If a bad-actor can issue these commands against your DB, you are already toast!
Don't overlook the damage potential of a fresh-faced college-hire on-call at 2am with dba access to prod
I had been there maybe 6 months. For some reason I can't recall I was meant to delete the staging RDS database.
Well, the databases weren't given human names, they were both long autogenerated strings.
I deleted the staging database and then prod stopped working
Whoops
I see the problem as much, much more insidious and not the expected threat vector. The past few months many of us have seen these models become increasingly worse at keeping track of details and hallucinating.
They mix in information within their context window, and the cope that OpenAI has given us for their worse ability to generate good quality output is .... more context! Great.
So what happens when that context window (which you have no real idea how they're actually implementing it) has the concept of "DROP" in it? Or what happens when It's a long day, you looked over it and it's all correct, but in some buried inner query something changed? Probably it just costs some time to debug, bu..

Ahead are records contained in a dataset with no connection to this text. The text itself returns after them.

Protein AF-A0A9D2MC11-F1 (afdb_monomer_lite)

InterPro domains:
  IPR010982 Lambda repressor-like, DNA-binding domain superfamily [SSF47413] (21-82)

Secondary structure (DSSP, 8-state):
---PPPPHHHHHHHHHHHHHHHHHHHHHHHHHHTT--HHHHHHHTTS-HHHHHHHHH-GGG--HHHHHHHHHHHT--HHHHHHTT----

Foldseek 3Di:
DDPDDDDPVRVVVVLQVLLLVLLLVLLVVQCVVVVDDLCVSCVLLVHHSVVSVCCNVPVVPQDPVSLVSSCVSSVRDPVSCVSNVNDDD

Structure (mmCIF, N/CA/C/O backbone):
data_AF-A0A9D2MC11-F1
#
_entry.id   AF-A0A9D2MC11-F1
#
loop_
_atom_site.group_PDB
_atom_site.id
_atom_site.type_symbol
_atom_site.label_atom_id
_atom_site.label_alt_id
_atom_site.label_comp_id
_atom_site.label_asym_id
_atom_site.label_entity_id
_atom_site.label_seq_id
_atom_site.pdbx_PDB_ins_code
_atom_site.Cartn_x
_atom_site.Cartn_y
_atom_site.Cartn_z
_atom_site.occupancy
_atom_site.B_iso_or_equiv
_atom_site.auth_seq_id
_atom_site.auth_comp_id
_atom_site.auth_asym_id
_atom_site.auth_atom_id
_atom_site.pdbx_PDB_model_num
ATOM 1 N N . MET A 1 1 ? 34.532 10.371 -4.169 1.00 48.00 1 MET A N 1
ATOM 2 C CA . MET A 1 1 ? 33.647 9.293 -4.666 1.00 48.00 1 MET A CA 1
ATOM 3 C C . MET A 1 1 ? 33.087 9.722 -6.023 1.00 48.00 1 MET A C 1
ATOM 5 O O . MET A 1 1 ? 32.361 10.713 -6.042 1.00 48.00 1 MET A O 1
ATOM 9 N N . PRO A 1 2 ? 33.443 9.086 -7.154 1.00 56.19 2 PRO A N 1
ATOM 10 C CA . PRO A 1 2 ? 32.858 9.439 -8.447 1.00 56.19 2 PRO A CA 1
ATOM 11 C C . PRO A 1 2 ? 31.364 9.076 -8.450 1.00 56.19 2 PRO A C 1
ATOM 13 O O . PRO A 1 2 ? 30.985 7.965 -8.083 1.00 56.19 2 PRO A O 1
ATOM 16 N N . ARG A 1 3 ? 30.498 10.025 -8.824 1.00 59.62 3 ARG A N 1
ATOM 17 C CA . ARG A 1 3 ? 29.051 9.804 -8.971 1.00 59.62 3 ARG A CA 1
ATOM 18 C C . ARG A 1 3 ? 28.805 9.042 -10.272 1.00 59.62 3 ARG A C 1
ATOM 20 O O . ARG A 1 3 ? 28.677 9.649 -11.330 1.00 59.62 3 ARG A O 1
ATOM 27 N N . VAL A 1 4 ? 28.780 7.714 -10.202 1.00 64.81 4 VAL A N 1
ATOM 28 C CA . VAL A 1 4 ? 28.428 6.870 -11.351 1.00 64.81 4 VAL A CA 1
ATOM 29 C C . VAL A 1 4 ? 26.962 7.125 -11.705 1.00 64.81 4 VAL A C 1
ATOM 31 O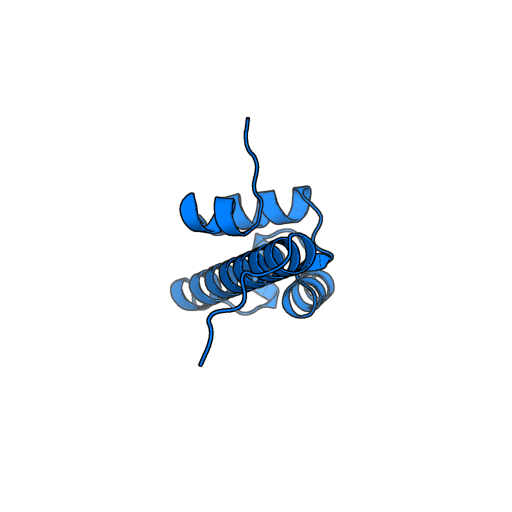 O . VAL A 1 4 ? 26.080 7.005 -10.853 1.00 64.81 4 VAL A O 1
ATOM 34 N N . ALA A 1 5 ? 26.695 7.516 -12.951 1.00 69.75 5 ALA A N 1
ATOM 35 C CA . ALA A 1 5 ? 25.333 7.702 -13.429 1.00 69.75 5 ALA A CA 1
ATOM 36 C C . ALA A 1 5 ? 24.590 6.357 -13.401 1.00 69.75 5 ALA A C 1
ATOM 38 O O . ALA A 1 5 ? 25.033 5.384 -14.009 1.00 69.75 5 ALA A O 1
ATOM 39 N N . LEU A 1 6 ? 23.458 6.304 -12.693 1.00 69.56 6 LEU A N 1
ATOM 40 C CA . LEU A 1 6 ? 22.638 5.096 -12.601 1.00 69.56 6 LEU A CA 1
ATOM 41 C C . LEU A 1 6 ? 22.158 4.659 -13.991 1.00 69.56 6 LEU A C 1
ATOM 43 O O . LEU A 1 6 ? 21.659 5.473 -14.779 1.00 69.56 6 LEU A O 1
ATOM 47 N N . THR A 1 7 ? 22.248 3.359 -14.258 1.00 80.88 7 THR A N 1
ATOM 48 C CA . THR A 1 7 ? 21.724 2.747 -15.484 1.00 80.88 7 THR A CA 1
ATOM 49 C C . THR A 1 7 ? 20.197 2.867 -15.551 1.00 80.88 7 THR A C 1
ATOM 51 O O . THR A 1 7 ? 19.520 3.077 -14.541 1.00 80.88 7 THR A O 1
ATOM 54 N N . ALA A 1 8 ? 19.609 2.710 -16.742 1.00 74.62 8 ALA A N 1
ATOM 55 C CA . ALA A 1 8 ? 18.153 2.762 -16.912 1.00 74.62 8 ALA A CA 1
ATOM 56 C C . ALA A 1 8 ? 17.412 1.719 -16.047 1.00 74.62 8 ALA A C 1
ATOM 58 O O . ALA A 1 8 ? 16.342 2.012 -15.513 1.00 74.62 8 ALA A O 1
ATOM 59 N N . ALA A 1 9 ? 18.001 0.533 -15.859 1.00 75.06 9 ALA A N 1
ATOM 60 C CA . ALA A 1 9 ? 17.464 -0.509 -14.986 1.00 75.06 9 ALA A CA 1
ATOM 61 C C . ALA A 1 9 ? 17.483 -0.084 -13.508 1.00 75.06 9 ALA A C 1
ATOM 63 O O . ALA A 1 9 ? 16.470 -0.201 -12.821 1.00 75.06 9 ALA A O 1
ATOM 64 N N . GLN A 1 10 ? 18.592 0.500 -13.040 1.00 76.12 10 GLN A N 1
ATOM 65 C CA . GLN A 1 10 ? 18.709 1.014 -11.672 1.00 76.12 10 GLN A CA 1
ATOM 66 C C . GLN A 1 10 ? 17.745 2.176 -11.411 1.00 76.12 10 GLN A C 1
ATOM 68 O O . GLN A 1 10 ? 17.100 2.211 -10.370 1.00 76.12 10 GLN A O 1
ATOM 73 N N . LYS A 1 11 ? 17.567 3.086 -12.378 1.00 73.88 11 LYS A N 1
ATOM 74 C CA . LYS A 1 11 ? 16.585 4.179 -12.276 1.00 73.88 11 LYS A CA 1
ATOM 75 C C . LYS A 1 11 ? 15.150 3.665 -12.144 1.00 73.88 11 LYS A C 1
ATOM 77 O O . LYS A 1 11 ? 14.370 4.242 -11.392 1.00 73.88 11 LYS A O 1
ATOM 82 N N . ARG A 1 12 ? 14.788 2.594 -12.862 1.00 70.00 12 ARG A N 1
ATOM 83 C CA . ARG A 1 12 ? 13.466 1.956 -12.734 1.00 70.00 12 ARG A CA 1
ATOM 84 C C . ARG A 1 12 ? 13.297 1.302 -11.365 1.00 70.00 12 ARG A C 1
ATOM 86 O O . ARG A 1 12 ? 12.303 1.575 -10.706 1.00 70.00 12 ARG A O 1
ATOM 93 N N . ALA A 1 13 ? 14.286 0.528 -10.917 1.00 72.50 13 ALA A N 1
ATOM 94 C CA . ALA A 1 13 ? 14.264 -0.106 -9.600 1.00 72.50 13 ALA A CA 1
ATOM 95 C C . ALA A 1 13 ? 14.151 0.923 -8.461 1.00 72.50 13 ALA A C 1
ATOM 97 O O . ALA A 1 13 ? 13.365 0.732 -7.538 1.00 72.50 13 ALA A O 1
ATOM 98 N N . GLN A 1 14 ? 14.873 2.043 -8.567 1.00 75.62 14 GLN A N 1
ATOM 99 C CA . GLN A 1 14 ? 14.801 3.146 -7.609 1.00 75.62 14 GLN A CA 1
ATOM 100 C C . GLN A 1 14 ? 13.400 3.765 -7.569 1.00 75.62 14 GLN A C 1
ATOM 102 O O . GLN A 1 14 ? 12.817 3.870 -6.499 1.00 75.62 14 GLN A O 1
ATOM 107 N N . ARG A 1 15 ? 12.812 4.081 -8.733 1.00 74.25 15 ARG A N 1
ATOM 108 C CA . ARG A 1 15 ? 11.440 4.612 -8.807 1.00 74.25 15 ARG A CA 1
ATOM 109 C C . ARG A 1 15 ? 10.418 3.660 -8.190 1.00 74.25 15 ARG A C 1
ATOM 111 O O . ARG A 1 15 ? 9.538 4.107 -7.466 1.00 74.25 15 ARG A O 1
ATOM 118 N N . THR A 1 16 ? 10.546 2.357 -8.441 1.00 73.88 16 THR A N 1
ATOM 119 C CA . THR A 1 16 ? 9.677 1.348 -7.822 1.00 73.88 16 THR A CA 1
ATOM 120 C C . THR A 1 16 ? 9.851 1.316 -6.303 1.00 73.88 16 THR A C 1
ATOM 122 O O . THR A 1 16 ? 8.859 1.296 -5.580 1.00 73.88 16 THR A O 1
ATOM 125 N N . ALA A 1 17 ? 11.086 1.361 -5.798 1.00 76.56 17 ALA A N 1
ATOM 126 C CA . ALA A 1 17 ? 11.354 1.393 -4.360 1.00 76.56 17 ALA A CA 1
ATOM 127 C C . ALA A 1 17 ? 10.805 2.666 -3.687 1.00 76.56 17 ALA A C 1
ATOM 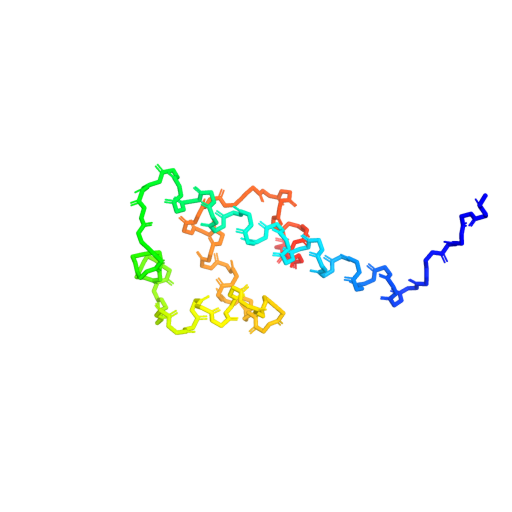129 O O . ALA A 1 17 ? 10.202 2.591 -2.611 1.00 76.56 17 ALA A O 1
ATOM 130 N N . ASP A 1 18 ? 10.955 3.819 -4.341 1.00 76.94 18 ASP A N 1
ATOM 131 C CA . ASP A 1 18 ? 10.425 5.100 -3.872 1.00 76.94 18 ASP A CA 1
ATOM 132 C C . ASP A 1 18 ? 8.889 5.076 -3.831 1.00 76.94 18 ASP A C 1
ATOM 134 O O . ASP A 1 18 ? 8.285 5.462 -2.827 1.00 76.94 18 ASP A O 1
ATOM 138 N N . GLY A 1 19 ? 8.252 4.544 -4.878 1.00 77.50 19 GLY A N 1
ATOM 139 C CA . GLY A 1 19 ? 6.806 4.344 -4.943 1.00 77.50 19 GLY A CA 1
ATOM 140 C C . GLY A 1 19 ? 6.284 3.422 -3.843 1.00 77.50 19 GLY A C 1
ATOM 141 O O . GLY A 1 19 ? 5.368 3.778 -3.103 1.00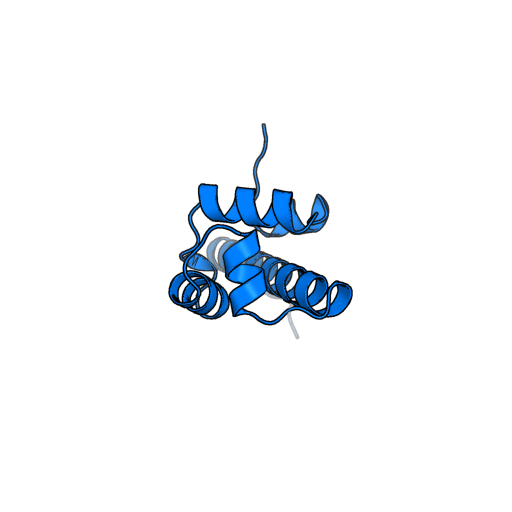 77.50 19 GLY A O 1
ATOM 142 N N . ASN A 1 20 ? 6.927 2.270 -3.654 1.00 80.12 20 ASN A N 1
ATOM 143 C CA . ASN A 1 20 ? 6.587 1.320 -2.596 1.00 80.12 20 ASN A CA 1
ATOM 144 C C . ASN A 1 20 ? 6.680 1.964 -1.202 1.00 80.12 20 ASN A C 1
ATOM 146 O O . ASN A 1 20 ? 5.812 1.763 -0.349 1.00 80.12 20 ASN A O 1
ATOM 150 N N . THR A 1 21 ? 7.708 2.783 -0.978 1.00 83.12 21 THR A N 1
ATOM 151 C CA . THR A 1 21 ? 7.902 3.509 0.283 1.00 83.12 21 THR A CA 1
ATOM 152 C C . THR A 1 21 ? 6.812 4.557 0.504 1.00 83.12 21 THR A C 1
ATOM 154 O O . THR A 1 21 ? 6.261 4.646 1.605 1.00 83.12 21 THR A O 1
ATOM 157 N N . ALA A 1 22 ? 6.458 5.322 -0.533 1.00 81.25 22 ALA A N 1
ATOM 158 C CA . ALA A 1 22 ? 5.385 6.312 -0.476 1.00 81.25 22 ALA A CA 1
ATOM 159 C C . ALA A 1 22 ? 4.030 5.662 -0.144 1.00 81.25 22 ALA A C 1
ATOM 161 O O . ALA A 1 22 ? 3.310 6.144 0.734 1.00 81.25 22 ALA A O 1
ATOM 162 N N . LEU A 1 23 ? 3.728 4.514 -0.758 1.00 83.44 23 LEU A N 1
ATOM 163 C CA . LEU A 1 23 ? 2.513 3.749 -0.484 1.00 83.44 23 LEU A CA 1
ATOM 164 C C . LEU A 1 23 ? 2.421 3.289 0.972 1.00 83.44 23 LEU A C 1
ATOM 166 O O . LEU A 1 23 ? 1.407 3.503 1.638 1.00 83.44 23 LEU A O 1
ATOM 170 N N . LEU A 1 24 ? 3.496 2.693 1.490 1.00 85.69 24 LEU A N 1
ATOM 171 C CA . LEU A 1 24 ? 3.549 2.247 2.881 1.00 85.69 24 LEU A CA 1
ATOM 172 C C . LEU A 1 24 ? 3.421 3.412 3.862 1.00 85.69 24 LEU A C 1
ATOM 174 O O . LEU A 1 24 ? 2.774 3.270 4.902 1.00 85.69 24 LEU A O 1
ATOM 178 N N . LYS A 1 25 ? 4.022 4.560 3.539 1.00 85.88 25 LYS A N 1
ATOM 179 C CA . LYS A 1 25 ? 3.920 5.770 4.353 1.00 85.88 25 LYS A CA 1
ATOM 180 C C . LYS A 1 25 ? 2.480 6.280 4.407 1.00 85.88 25 LYS A C 1
ATOM 182 O O . LYS A 1 25 ? 2.003 6.558 5.503 1.00 85.88 25 LYS A O 1
ATOM 187 N N . ALA A 1 26 ? 1.781 6.336 3.274 1.00 83.81 26 ALA A N 1
ATOM 188 C CA . ALA A 1 26 ? 0.377 6.745 3.226 1.00 83.81 26 ALA A CA 1
ATOM 189 C C . ALA A 1 26 ? -0.526 5.793 4.028 1.00 83.81 26 ALA A C 1
ATOM 191 O O . ALA A 1 26 ? -1.314 6.244 4.853 1.00 83.81 26 ALA A O 1
ATOM 192 N N . LEU A 1 27 ? -0.343 4.476 3.872 1.00 86.62 27 LEU A N 1
ATOM 193 C CA . LEU A 1 27 ? -1.081 3.465 4.640 1.00 86.62 27 LEU A CA 1
ATOM 194 C C . LEU A 1 27 ? -0.874 3.608 6.154 1.00 86.62 27 LEU A C 1
ATOM 196 O O . LEU A 1 27 ? -1.829 3.538 6.924 1.00 86.62 27 LEU A O 1
ATOM 200 N N . ARG A 1 28 ? 0.374 3.813 6.593 1.00 88.62 28 ARG A N 1
ATOM 201 C CA . ARG A 1 28 ? 0.690 4.023 8.015 1.00 88.62 28 ARG A CA 1
ATOM 202 C C . ARG A 1 28 ? 0.126 5.336 8.543 1.00 88.62 28 ARG A C 1
ATOM 204 O O . ARG A 1 28 ? -0.322 5.363 9.683 1.00 88.62 28 ARG A O 1
ATOM 211 N N . ARG A 1 29 ? 0.166 6.394 7.732 1.00 87.44 29 ARG A N 1
ATOM 212 C CA . ARG A 1 29 ? -0.379 7.704 8.084 1.00 87.44 29 ARG A CA 1
ATOM 213 C C . ARG A 1 29 ? -1.882 7.614 8.317 1.00 87.44 29 ARG A C 1
ATOM 215 O O . ARG A 1 29 ? -2.305 7.979 9.399 1.00 87.44 29 ARG A O 1
ATOM 222 N N . ASN A 1 30 ? -2.635 7.023 7.388 1.00 86.62 30 ASN A N 1
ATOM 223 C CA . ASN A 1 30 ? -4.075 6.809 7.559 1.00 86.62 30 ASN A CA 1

Obviously there should be a few safeguards before that query gets executed but i never want to see an increasingly cheapening and more wide-spread black box like GPT be able to "speak" a word which in principle can cost 6-7 figure damages or worse.
We don't let actively hallucinating people brandish firearms for a reason
In professional communication, is it necessary to repeat the obvious all the time? Does an article in a medical journal or a law journal need to explicitly remind its readers of 101 level stuff? If an unqualified person reads the article, misinterprets it because they don’t understand the basics of the discipline, and causes some harm as a result-how is that the responsibility of the authors of the article? Why should software engineering be any different?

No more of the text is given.